→ **What this task involves**:
Begin at the line containing "ATOM 178 C CA" in the entries below and end at the line containing "ATOM 204 C C"; transcribe that range exactly and nothing outside it.

[Data excerpts]
_ _ _ _ _

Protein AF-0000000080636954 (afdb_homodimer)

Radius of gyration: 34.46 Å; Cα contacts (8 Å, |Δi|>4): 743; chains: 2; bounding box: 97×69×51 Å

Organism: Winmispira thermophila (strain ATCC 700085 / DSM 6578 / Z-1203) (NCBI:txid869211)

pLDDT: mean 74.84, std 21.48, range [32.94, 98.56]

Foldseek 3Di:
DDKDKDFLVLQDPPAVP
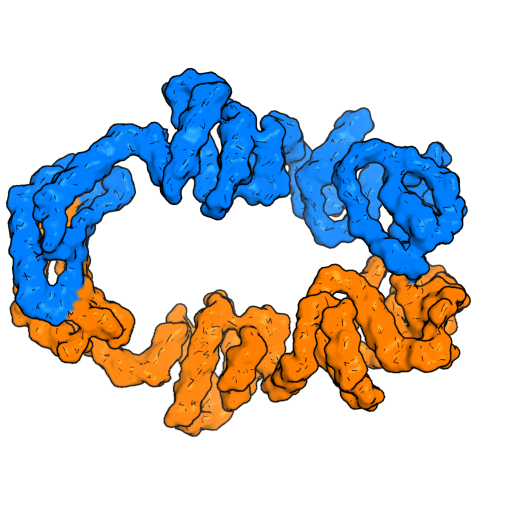DPQPDQLPQPPLVRLLVPNQQAFEAEPVRHRHDPVSSVSNVVNPHGIDIHDYDDDCCPDVVVVVLVVLVSCVVVDADFLSRVLVVCVSCVVVVNNVVCQVCQPPRGVVGDGVVLSVLLVPADPLLVVCCRVVLEPSVLSSLLSVQASLLSNCLSVLPDDDDSVLSSQLSNLLSQLCVVVVDDNVRSNVVSVVLSPDPDNSVSSVCSSPVPLVVLVVVLVVVCCVQCPPLQKDKDAPRSNVVLDIDIDGDDDDPVNVVSNVVSVVSCVVVVVVNSVSSD/DDKDKDFLVLQDPPAVPDPQPDQLPQPPLVCLLVVNQQAFEAEPVRHGHRPVSSVSNVVNPHGIDIHDYQDDCCVPPVVVVLVVLVSCVVPDADFLSRLLVSCVSCVVRVNNVVCQVCVPPRGVVDDGVVLSVLLVPAQPLLNVCCRVVLEPSVLSSLLSVQASLLSNCLSVLPDDDDSVLSSLLSNLLSQLCVVVVDDNVRSNVVSVVLSPDPDNSVSSVCSSPVPLVVLVVVLVVVCCVQCPPLQKDKDAPRSNVVLDIDIDGDDDDPVNVVSNVVSVVSCVVVVVVNSVSSD

Solvent-accessible surface area (backbone atoms only — not comparable to full-atom values): 32266 Å² total; per-residue (Å²): 112,40,81,41,76,38,47,47,84,64,52,33,72,41,34,76,82,69,76,70,68,60,64,60,89,53,57,48,58,69,35,31,57,48,53,34,47,74,58,37,52,31,41,85,92,43,43,24,52,57,38,60,50,50,49,42,34,50,70,36,63,44,59,59,40,62,24,40,30,40,58,74,78,57,50,32,67,59,44,44,49,45,44,56,48,51,68,47,68,51,92,56,60,66,49,65,66,56,48,41,48,50,48,51,51,24,53,76,67,69,34,49,74,61,40,68,67,46,41,62,73,63,34,54,87,50,71,57,64,67,54,45,50,54,49,68,68,42,50,70,35,45,37,50,28,39,67,71,61,51,40,54,67,67,58,46,59,74,37,54,84,45,46,46,67,42,38,38,51,64,64,65,44,85,62,92,65,55,58,67,55,45,49,51,45,48,51,44,48,38,51,41,34,59,76,68,66,50,51,61,69,55,35,34,53,52,50,50,58,32,58,66,41,97,50,30,63,59,45,44,50,36,66,62,37,52,69,58,41,49,51,52,50,53,48,51,50,52,46,47,76,72,33,62,93,51,63,51,44,78,46,65,45,79,89,41,74,73,45,39,37,36,40,35,35,67,33,71,45,73,67,47,43,49,50,40,52,51,48,49,54,55,46,61,74,50,39,65,68,62,47,60,70,49,105,113,40,80,41,77,38,49,48,84,59,51,33,71,42,36,77,80,69,76,70,68,62,68,60,89,53,58,46,60,69,34,32,58,47,55,36,45,74,60,35,52,31,40,87,92,36,41,23,50,57,38,61,52,50,49,44,34,51,70,38,63,44,58,61,39,63,23,38,30,41,57,75,78,54,51,32,69,59,42,47,49,45,45,54,43,53,67,48,67,51,92,52,60,62,48,65,66,56,49,40,49,51,49,51,52,25,52,74,65,70,34,49,73,60,39,68,66,44,41,64,72,61,33,53,81,51,71,58,65,68,55,44,52,54,49,69,69,42,48,70,35,45,37,50,28,39,67,70,62,51,39,54,68,67,58,47,59,73,36,53,84,46,46,47,66,43,38,40,52,64,64,65,46,86,63,93,64,55,59,65,55,45,50,52,44,49,50,44,48,37,50,41,35,59,76,68,66,49,51,62,69,56,36,35,52,52,51,49,57,31,58,67,41,98,50,32,64,62,44,45,50,36,67,61,37,50,69,58,42,48,51,51,50,52,48,51,51,52,47,46,76,71,33,62,93,52,63,50,44,78,46,65,45,78,90,40,74,72,44,38,38,36,41,36,35,67,33,70,46,72,65,49,44,50,50,39,51,52,47,48,55,54,45,60,75,49,40,66,69,61,47,59,72,48,106

Sequence (590 aa):
MKRAVYPVSALKRRLPEAEIWEEPSLPSEGALRRGVVPPLLWAPDGLVWSGALCDRLREAGWKEIPVVLLEGEEARPLNRITAALECENRAGAYTWEEQARIYELCRTYGLLEEAERIVPLVVPGKRDFSHVERYLSLPASFREMVREGKVDLKTAWEVRDLPDPVGGLVSYYPHRMTFSERRQILVMLAEIVRREGLDERAAMHRAGELLASPKPLEAVWRARFPRLAGMEDSFAASRRRLLDGTGVALEAPPGFEGHSLRVSFRFSSRTEFGRRMKALSKLEEHLDEFLSFLGMKRAVYPVSALKRRLPEAEIWEEPSLPSEGALRRGVVPPLLWAPDGLVWSGALCDRLREAGWKEIPVVLLEGEEARPLNRITAALECENRAGAYTWEEQARIYELCRTYGLLEEAERIVPLVVPGKRDFSHVERYLSLPASFREMVREGKVDLKTAWEVRDLPDPVGGLVSYYPHRMTFSERRQILVMLAEIVRREGLDERAAMHRAGELLASPKPLEAVWRARFPRLAGMEDSFAASRRRLLDGTGVALEAPPGFEGHSLRVSFRFSSRTEFGRRMKALSKLEEHLDEFLSFLG

Structure (mmCIF, N/CA/C/O backbone):
data_AF-0000000080636954-model_v1
#
loop_
_entity.id
_entity.type
_entity.pdbx_description
1 polymer 'ParB/Sulfiredoxin domain-containing protein'
#
loop_
_atom_site.group_PDB
_atom_site.id
_atom_site.type_symbol
_atom_site.label_atom_id
_atom_site.label_alt_id
_atom_site.label_comp_id
_atom_site.label_asym_id
_atom_site.label_entity_id
_atom_site.label_seq_id
_atom_site.pdbx_PDB_ins_code
_atom_site.Cartn_x
_atom_site.Cartn_y
_atom_site.Cartn_z
_atom_site.occupancy
_atom_site.B_iso_or_equiv
_atom_site.auth_seq_id
_atom_site.auth_comp_id
_atom_site.auth_asym_id
_atom_site.auth_atom_id
_atom_site.pdbx_PDB_model_num
ATOM 1 N N . MET A 1 1 ? 44.938 22.062 -6.148 1 43.56 1 MET A N 1
ATOM 2 C CA . MET A 1 1 ? 44.75 20.922 -5.258 1 43.56 1 MET A CA 1
ATOM 3 C C . MET A 1 1 ? 46.031 20.094 -5.172 1 43.56 1 MET A C 1
ATOM 5 O O . MET A 1 1 ? 46.656 19.781 -6.195 1 43.56 1 MET A O 1
ATOM 9 N N . LYS A 1 2 ? 46.625 20.219 -4 1 54.97 2 LYS A N 1
ATOM 10 C CA . LYS A 1 2 ? 47.844 19.469 -3.779 1 54.97 2 LYS A CA 1
ATOM 11 C C . LYS A 1 2 ? 47.625 18.312 -2.814 1 54.97 2 LYS A C 1
ATOM 13 O O . LYS A 1 2 ? 46.906 18.453 -1.824 1 54.97 2 LYS A O 1
ATOM 18 N N . ARG A 1 3 ? 48.094 17.125 -3.25 1 49.25 3 ARG A N 1
ATOM 19 C CA . ARG A 1 3 ? 48.031 15.977 -2.357 1 49.25 3 ARG A CA 1
ATOM 20 C C . ARG A 1 3 ? 49.219 15.953 -1.394 1 49.25 3 ARG A C 1
ATOM 22 O O . ARG A 1 3 ? 50.344 16.328 -1.766 1 49.25 3 ARG A O 1
ATOM 29 N N . ALA A 1 4 ? 48.875 15.984 -0.099 1 56.25 4 ALA A N 1
ATOM 30 C CA . ALA A 1 4 ? 49.938 15.93 0.922 1 56.25 4 ALA A CA 1
ATOM 31 C C . ALA A 1 4 ? 49.625 14.875 1.977 1 56.25 4 ALA A C 1
ATOM 33 O O . ALA A 1 4 ? 48.5 14.352 2.021 1 56.25 4 ALA A O 1
ATOM 34 N N . VAL A 1 5 ? 50.625 14.312 2.576 1 58.34 5 VAL A N 1
ATOM 35 C CA . VAL A 1 5 ? 50.469 13.438 3.734 1 58.34 5 VAL A CA 1
ATOM 36 C C . VAL A 1 5 ? 50.625 14.242 5.02 1 58.34 5 VAL A C 1
ATOM 38 O O . VAL A 1 5 ? 51.562 15.023 5.152 1 58.34 5 VAL A O 1
ATOM 41 N N . TYR A 1 6 ? 49.594 14.258 5.723 1 62.28 6 TYR A N 1
ATOM 42 C CA . TYR A 1 6 ? 49.594 15.031 6.961 1 62.28 6 TYR A CA 1
ATOM 43 C C . TYR A 1 6 ? 49.5 14.117 8.18 1 62.28 6 TYR A C 1
ATOM 45 O O . TYR A 1 6 ? 48.844 13.094 8.133 1 62.28 6 TYR A O 1
ATOM 53 N N . PRO A 1 7 ? 50.344 14.484 9.141 1 68.75 7 PRO A N 1
ATOM 54 C CA . PRO A 1 7 ? 50.188 13.703 10.367 1 68.75 7 PRO A CA 1
ATOM 55 C C . PRO A 1 7 ? 48.812 13.82 10.961 1 68.75 7 PRO A C 1
ATOM 57 O O . PRO A 1 7 ? 48.25 14.914 11.023 1 68.75 7 PRO A O 1
ATOM 60 N N . VAL A 1 8 ? 48.281 12.633 11.273 1 64 8 VAL A N 1
ATOM 61 C CA . VAL A 1 8 ? 46.938 12.617 11.875 1 64 8 VAL A CA 1
ATOM 62 C C . VAL A 1 8 ? 46.938 13.516 13.109 1 64 8 VAL A C 1
ATOM 64 O O . VAL A 1 8 ? 45.906 14.141 13.414 1 64 8 VAL A O 1
ATOM 67 N N . SER A 1 9 ? 48.156 13.625 13.75 1 67.38 9 SER A N 1
ATOM 68 C CA . SER A 1 9 ? 48.281 14.438 14.953 1 67.38 9 SER A CA 1
ATOM 69 C C . SER A 1 9 ? 48.156 15.922 14.641 1 67.38 9 SER A C 1
ATOM 71 O O . SER A 1 9 ? 47.812 16.719 15.516 1 67.38 9 SER A O 1
ATOM 73 N N . ALA A 1 10 ? 48.375 16.25 13.438 1 63.44 10 ALA A N 1
ATOM 74 C CA . ALA A 1 10 ? 48.312 17.656 13.047 1 63.44 10 ALA A CA 1
ATOM 75 C C . ALA A 1 10 ? 46.906 18.062 12.641 1 63.44 10 ALA A C 1
ATOM 77 O O . ALA A 1 10 ? 46.625 19.25 12.43 1 63.44 10 ALA A O 1
ATOM 78 N N . LEU A 1 11 ? 46.188 17.047 12.438 1 57.81 11 LEU A N 1
ATOM 79 C CA . LEU A 1 11 ? 44.812 17.328 12.047 1 57.81 11 LEU A CA 1
ATOM 80 C C . LEU A 1 11 ? 44.094 18.062 13.164 1 57.81 11 LEU A C 1
ATOM 82 O O . LEU A 1 11 ? 44.156 17.656 14.328 1 57.81 11 LEU A O 1
ATOM 86 N N . LYS A 1 12 ? 43.844 19.312 12.938 1 51.22 12 LYS A N 1
ATOM 87 C CA . LYS A 1 12 ? 43.062 20.109 13.883 1 51.22 12 LYS A CA 1
ATOM 88 C C . LYS A 1 12 ? 41.562 19.891 13.672 1 51.22 12 LYS A C 1
ATOM 90 O O . LYS A 1 12 ? 41.125 19.688 12.539 1 51.22 12 LYS A O 1
ATOM 95 N N . ARG A 1 13 ? 41 19.531 14.883 1 48.72 13 ARG A N 1
ATOM 96 C CA . ARG A 1 13 ? 39.531 19.453 14.938 1 48.72 13 ARG A CA 1
ATOM 97 C C . ARG A 1 13 ? 38.90
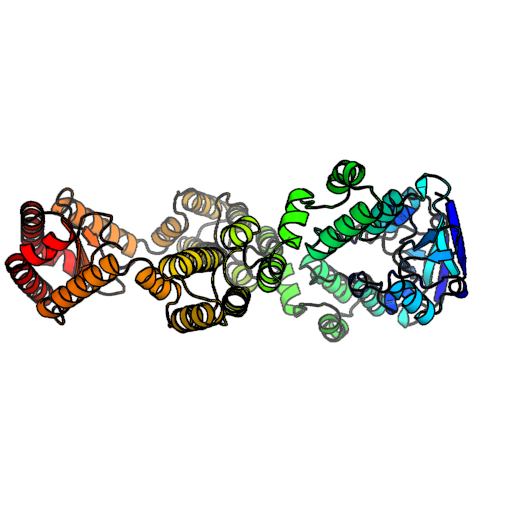6 20.781 14.555 1 48.72 13 ARG A C 1
ATOM 99 O O . ARG A 1 13 ? 39.156 21.812 15.195 1 48.72 13 ARG A O 1
ATOM 106 N N . ARG A 1 14 ? 38.938 21.188 13.516 1 43.25 14 ARG A N 1
ATOM 107 C CA . ARG A 1 14 ? 38 22.312 13.477 1 43.25 14 ARG A CA 1
ATOM 108 C C . ARG A 1 14 ? 36.656 21.891 12.898 1 43.25 14 ARG A C 1
ATOM 110 O O . ARG A 1 14 ? 36.531 21.625 11.703 1 43.25 14 ARG A O 1
ATOM 117 N N . LEU A 1 15 ? 36.188 20.75 13.352 1 39.03 15 LEU A N 1
ATOM 118 C CA . LEU A 1 15 ? 34.781 20.594 12.938 1 39.03 15 LEU A CA 1
ATOM 119 C C . LEU A 1 15 ? 33.969 21.844 13.25 1 39.03 15 LEU A C 1
ATOM 121 O O . LEU A 1 15 ? 34.219 22.5 14.258 1 39.03 15 LEU A O 1
ATOM 125 N N . PRO A 1 16 ? 33.406 22.672 12.305 1 36.81 16 PRO A N 1
ATOM 126 C CA . PRO A 1 16 ? 32.281 23.234 13.07 1 36.81 16 PRO A CA 1
ATOM 127 C C . PRO A 1 16 ? 31.734 22.234 14.086 1 36.81 16 PRO A C 1
ATOM 129 O O . PRO A 1 16 ? 31.797 21.031 13.883 1 36.81 16 PRO A O 1
ATOM 132 N N . GLU A 1 17 ? 31.938 22.453 15.352 1 33.22 17 GLU A N 1
ATOM 133 C CA . GLU A 1 17 ? 31.328 21.719 16.453 1 33.22 17 GLU A CA 1
ATOM 134 C C . GLU A 1 17 ? 30.078 20.984 16 1 33.22 17 GLU A C 1
ATOM 136 O O . GLU A 1 17 ? 29.5 20.188 16.75 1 33.22 17 GLU A O 1
ATOM 141 N N . ALA A 1 18 ? 29.266 21.672 15.078 1 32.94 18 ALA A N 1
ATOM 142 C CA . ALA A 1 18 ? 27.875 21.219 14.992 1 32.94 18 ALA A CA 1
ATOM 143 C C . ALA A 1 18 ? 27.812 19.75 14.547 1 32.94 18 ALA A C 1
ATOM 145 O O . ALA A 1 18 ? 28.672 19.281 13.789 1 32.94 18 ALA A O 1
ATOM 146 N N . GLU A 1 19 ? 27.062 18.984 15.305 1 33.84 19 GLU A N 1
ATOM 147 C CA . GLU A 1 19 ? 26.438 17.656 15.336 1 33.84 19 GLU A CA 1
ATOM 148 C C . GLU A 1 19 ? 26.125 17.172 13.922 1 33.84 19 GLU A C 1
ATOM 150 O O . GLU A 1 19 ? 25.516 16.109 13.75 1 33.84 19 GLU A O 1
ATOM 155 N N . ILE A 1 20 ? 25.984 18.156 13.102 1 33.88 20 ILE A N 1
ATOM 156 C CA . ILE A 1 20 ? 25.109 17.938 11.961 1 33.88 20 ILE A CA 1
ATOM 157 C C . ILE A 1 20 ? 25.547 16.672 11.211 1 33.88 20 ILE A C 1
ATOM 159 O O . ILE A 1 20 ? 24.734 16.047 10.516 1 33.88 20 ILE A O 1
ATOM 163 N N . TRP A 1 21 ? 26.797 16.781 10.742 1 33.06 21 TRP A N 1
ATOM 164 C CA . TRP A 1 21 ? 27.078 15.734 9.773 1 33.06 21 TRP A CA 1
ATOM 165 C C . TRP A 1 21 ? 27.281 14.398 10.469 1 33.06 21 TRP A C 1
ATOM 167 O O . TRP A 1 21 ? 28.047 14.297 11.43 1 33.06 21 TRP A O 1
ATOM 177 N N . GLU A 1 22 ? 26.188 13.875 10.789 1 34.75 22 GLU A N 1
ATOM 178 C CA . GLU A 1 22 ? 26.484 12.5 11.156 1 34.75 22 GLU A CA 1
ATOM 179 C C . GLU A 1 22 ? 27.703 11.984 10.391 1 34.75 22 GLU A C 1
ATOM 181 O O . GLU A 1 22 ? 27.984 12.43 9.281 1 34.75 22 GLU A O 1
ATOM 186 N N . GLU A 1 23 ? 28.656 11.555 11.141 1 34.25 23 GLU A N 1
ATOM 187 C CA . GLU A 1 23 ? 29.906 10.984 10.648 1 34.25 23 GLU A CA 1
ATOM 188 C C . GLU A 1 23 ? 29.734 10.352 9.273 1 34.25 23 GLU A C 1
ATOM 190 O O . GLU A 1 23 ? 28.812 9.555 9.062 1 34.25 23 GLU A O 1
ATOM 195 N N . PRO A 1 24 ? 29.938 11.156 8.188 1 36.91 24 PRO A N 1
ATOM 196 C CA . PRO A 1 24 ? 29.938 10.336 6.973 1 36.91 24 PRO A CA 1
ATOM 197 C C . PRO A 1 24 ? 30.188 8.859 7.258 1 36.91 24 PRO A C 1
ATOM 199 O O . PRO A 1 24 ? 30.734 8.516 8.312 1 36.91 24 PRO A O 1
ATOM 202 N N . SER A 1 25 ? 29.375 8.039 6.754 1 39.69 25 SER A N 1
ATOM 203 C CA . SER A 1 25 ? 29.734 6.637 6.957 1 39.69 25 SER A CA 1
ATOM 204 C C . SER A 1 25 ? 31.25 6.465 7.047 1 39.69 25 SER A C 1
ATOM 206 O O . SER A 1 25 ? 31.953 6.648 6.059 1 39.69 25 SER A O 1
ATOM 208 N N . LEU A 1 26 ? 31.812 7.094 8.188 1 43.88 26 LEU A N 1
ATOM 209 C CA . LEU A 1 26 ? 33.219 6.832 8.5 1 43.88 26 LEU A CA 1
ATOM 210 C C . LEU A 1 26 ? 33.562 5.371 8.25 1 43.88 26 LEU A C 1
ATOM 212 O O . LEU A 1 26 ? 32.75 4.477 8.531 1 43.88 26 LEU A O 1
ATOM 216 N N . PRO A 1 27 ? 34.5 5.301 7.41 1 44.47 27 PRO A N 1
ATOM 217 C CA . PRO A 1 27 ? 34.906 3.898 7.355 1 44.47 27 PRO A CA 1
ATOM 218 C C . PRO A 1 27 ? 34.938 3.24 8.734 1 44.47 27 PRO A C 1
ATOM 220 O O . PRO A 1 27 ? 35.188 3.912 9.734 1 44.47 27 PRO A O 1
ATOM 223 N N . SER A 1 28 ? 34.219 2.211 8.898 1 42.88 28 SER A N 1
ATOM 224 C CA . SER A 1 28 ? 34.344 1.47 10.148 1 42.88 28 SER A CA 1
ATOM 225 C C . SER A 1 28 ? 35.781 1.397 10.625 1 42.88 28 SER A C 1
ATOM 227 O O . SER A 1 28 ? 36.719 1.604 9.844 1 42.88 28 SER A O 1
ATOM 229 N N . GLU A 1 29 ? 35.906 1.364 11.992 1 44.41 29 GLU A N 1
ATOM 230 C CA . GLU A 1 29 ? 37.25 1.128 12.539 1 44.41 29 GLU A CA 1
ATOM 231 C C . GLU A 1 29 ? 38 0.048 11.75 1 44.41 29 GLU A C 1
ATOM 233 O O . GLU A 1 29 ? 39.188 0.16 11.516 1 44.41 29 GLU A O 1
ATOM 238 N N . GLY A 1 30 ? 37.281 -0.908 11.406 1 40.41 30 GLY A N 1
ATOM 239 C CA . GLY A 1 30 ? 37.812 -1.979 10.586 1 40.41 30 GLY A CA 1
ATOM 240 C C . GLY A 1 30 ? 38.188 -1.519 9.195 1 40.41 30 GLY A C 1
ATOM 241 O O . GLY A 1 30 ? 39.25 -1.915 8.68 1 40.41 30 GLY A O 1
ATOM 242 N N . ALA A 1 31 ? 37.469 -0.609 8.727 1 46.03 31 ALA A N 1
ATOM 243 C CA . ALA A 1 31 ? 37.812 -0.021 7.438 1 46.03 31 ALA A CA 1
ATOM 244 C C . ALA A 1 31 ? 39.031 0.877 7.551 1 46.03 31 ALA A C 1
ATOM 246 O O . ALA A 1 31 ? 39.938 0.846 6.691 1 46.03 31 ALA A O 1
ATOM 247 N N . LEU A 1 32 ? 39.031 1.63 8.578 1 47.47 32 LEU A N 1
ATOM 248 C CA . LEU A 1 32 ? 40.156 2.52 8.836 1 47.47 32 LEU A CA 1
ATOM 249 C C . LEU A 1 32 ? 41.438 1.723 9.102 1 47.47 32 LEU A C 1
ATOM 251 O O . LEU A 1 32 ? 42.5 2.096 8.633 1 47.47 32 LEU A O 1
ATOM 255 N N . ARG A 1 33 ? 41.25 0.688 9.828 1 43.28 33 ARG A N 1
ATOM 256 C CA . ARG A 1 33 ? 42.375 -0.178 10.102 1 43.28 33 ARG A CA 1
ATOM 257 C C . ARG A 1 33 ? 42.906 -0.818 8.828 1 43.28 33 ARG A C 1
ATOM 259 O O . ARG A 1 33 ? 44.125 -1.101 8.711 1 43.28 33 ARG A O 1
ATOM 266 N N . ARG A 1 34 ? 42.062 -0.845 7.949 1 39.09 34 ARG A N 1
ATOM 267 C CA . ARG A 1 34 ? 42.406 -1.482 6.688 1 39.09 34 ARG A CA 1
ATOM 268 C C . ARG A 1 34 ? 42.875 -0.448 5.66 1 39.09 34 ARG A C 1
ATOM 270 O O . ARG A 1 34 ? 43.094 -0.782 4.5 1 39.09 34 ARG A O 1
ATOM 277 N N . GLY A 1 35 ? 42.875 0.792 6.031 1 43.44 35 GLY A N 1
ATOM 278 C CA . GLY A 1 35 ? 43.5 1.863 5.266 1 43.44 35 GLY A CA 1
ATOM 279 C C . GLY A 1 35 ? 42.5 2.656 4.438 1 43.44 35 GLY A C 1
ATOM 280 O O . GLY A 1 35 ? 42.875 3.455 3.586 1 43.44 35 GLY A O 1
ATOM 281 N N . VAL A 1 36 ? 41.312 2.246 4.59 1 42.12 36 VAL A N 1
ATOM 282 C CA . VAL A 1 36 ? 40.312 3.014 3.854 1 42.12 36 VAL A CA 1
ATOM 283 C C . VAL A 1 36 ? 40.094 4.375 4.52 1 42.12 36 VAL A C 1
ATOM 285 O O . VAL A 1 36 ? 39.594 4.453 5.633 1 42.12 36 VAL A O 1
ATOM 288 N N . VAL A 1 37 ? 40.781 5.488 4.098 1 45.12 37 VAL A N 1
ATOM 289 C CA . VAL A 1 37 ? 40.688 6.812 4.699 1 45.12 37 VAL A CA 1
ATOM 290 C C . VAL A 1 37 ? 40.094 7.793 3.68 1 45.12 37 VAL A C 1
ATOM 292 O O . VAL A 1 37 ? 40.594 7.891 2.555 1 45.12 37 VAL A O 1
ATOM 295 N N . PRO A 1 38 ? 38.906 8.219 3.832 1 45.31 38 PRO A N 1
ATOM 296 C CA . PRO A 1 38 ? 38.406 9.297 2.969 1 45.31 38 PRO A CA 1
ATOM 297 C C . PRO A 1 38 ? 39.375 10.477 2.893 1 45.31 38 PRO A C 1
ATOM 299 O O . PRO A 1 38 ? 40.125 10.727 3.84 1 45.31 38 PRO A O 1
ATOM 302 N N . PRO A 1 39 ? 39.625 11.062 1.66 1 43.41 39 PRO A N 1
ATOM 303 C CA . PRO A 1 39 ? 40.5 12.242 1.586 1 43.41 39 PRO A CA 1
ATOM 304 C C . PRO A 1 39 ? 40 13.398 2.461 1 43.41 39 PRO A C 1
ATOM 306 O O . PRO A 1 39 ? 38.781 13.609 2.574 1 43.41 39 PRO A O 1
ATOM 309 N N . LEU A 1 40 ? 40.844 13.68 3.363 1 49.16 40 LEU A N 1
ATOM 310 C CA . LEU A 1 40 ? 40.562 14.844 4.191 1 49.16 40 LEU A CA 1
ATOM 311 C C . LEU A 1 40 ? 40.938 16.125 3.467 1 49.16 40 LEU A C 1
ATOM 313 O O . LEU A 1 40 ? 41.906 16.156 2.711 1 49.16 40 LEU A O 1
ATOM 317 N N . LEU A 1 41 ? 40.062 17 3.299 1 48.78 41 LEU A N 1
ATOM 318 C CA . LEU A 1 41 ? 40.375 18.328 2.77 1 48.78 41 LEU A CA 1
ATOM 319 C C . LEU A 1 41 ? 41.031 19.203 3.838 1 48.78 41 LEU A C 1
ATOM 321 O O . LEU A 1 41 ? 40.594 19.203 4.992 1 48.78 41 LEU A O 1
ATOM 325 N N . TRP A 1 42 ? 42.344 19.547 3.582 1 48.47 42 TRP A N 1
ATOM 326 C CA . TRP A 1 42 ? 43.094 20.406 4.477 1 48.47 42 TRP A CA 1
ATOM 327 C C . TRP A 1 42 ? 43.312 21.797 3.863 1 48.47 42 TRP A C 1
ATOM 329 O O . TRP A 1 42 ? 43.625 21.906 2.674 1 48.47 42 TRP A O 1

_ _ _ _ _

→ **Response area**:
ATOM 178 C CA . GLU A 1 22 ? 26.484 12.5 11.156 1 34.75 22 GLU A CA 1
ATOM 179 C C . GLU A 1 22 ? 27.703 11.984 10.391 1 34.75 22 GLU A C 1
ATOM 181 O O . GLU A 1 22 ? 27.984 12.43 9.281 1 34.75 22 GLU A O 1
ATOM 186 N N . GLU A 1 23 ? 28.656 11.555 11.141 1 34.25 23 GLU A N 1
ATOM 187 C CA . GLU A 1 23 ? 29.906 10.984 10.648 1 34.25 23 GLU A CA 1
ATOM 188 C C . GLU A 1 23 ? 29.734 10.352 9.273 1 34.25 23 GLU A C 1
ATOM 190 O O . GLU A 1 23 ? 28.812 9.555 9.062 1 34.25 23 GLU A O 1
ATOM 195 N N . PRO A 1 24 ? 29.938 11.156 8.188 1 36.91 24 PRO A N 1
ATOM 196 C CA . PRO A 1 24 ? 29.938 10.336 6.973 1 36.91 24 PRO A CA 1
ATOM 197 C C . PRO A 1 24 ? 30.188 8.859 7.258 1 36.91 24 PRO A C 1
ATOM 199 O O . PRO A 1 24 ? 30.734 8.516 8.312 1 36.91 24 PRO A O 1
ATOM 202 N N . SER A 1 25 ? 29.375 8.039 6.754 1 39.69 25 SER A N 1
ATOM 203 C CA . SER A 1 25 ? 29.734 6.637 6.957 1 39.69 25 SER A CA 1
ATOM 204 C C . SER A 1 25 ? 31.25 6.465 7.047 1 39.69 25 SER A C 1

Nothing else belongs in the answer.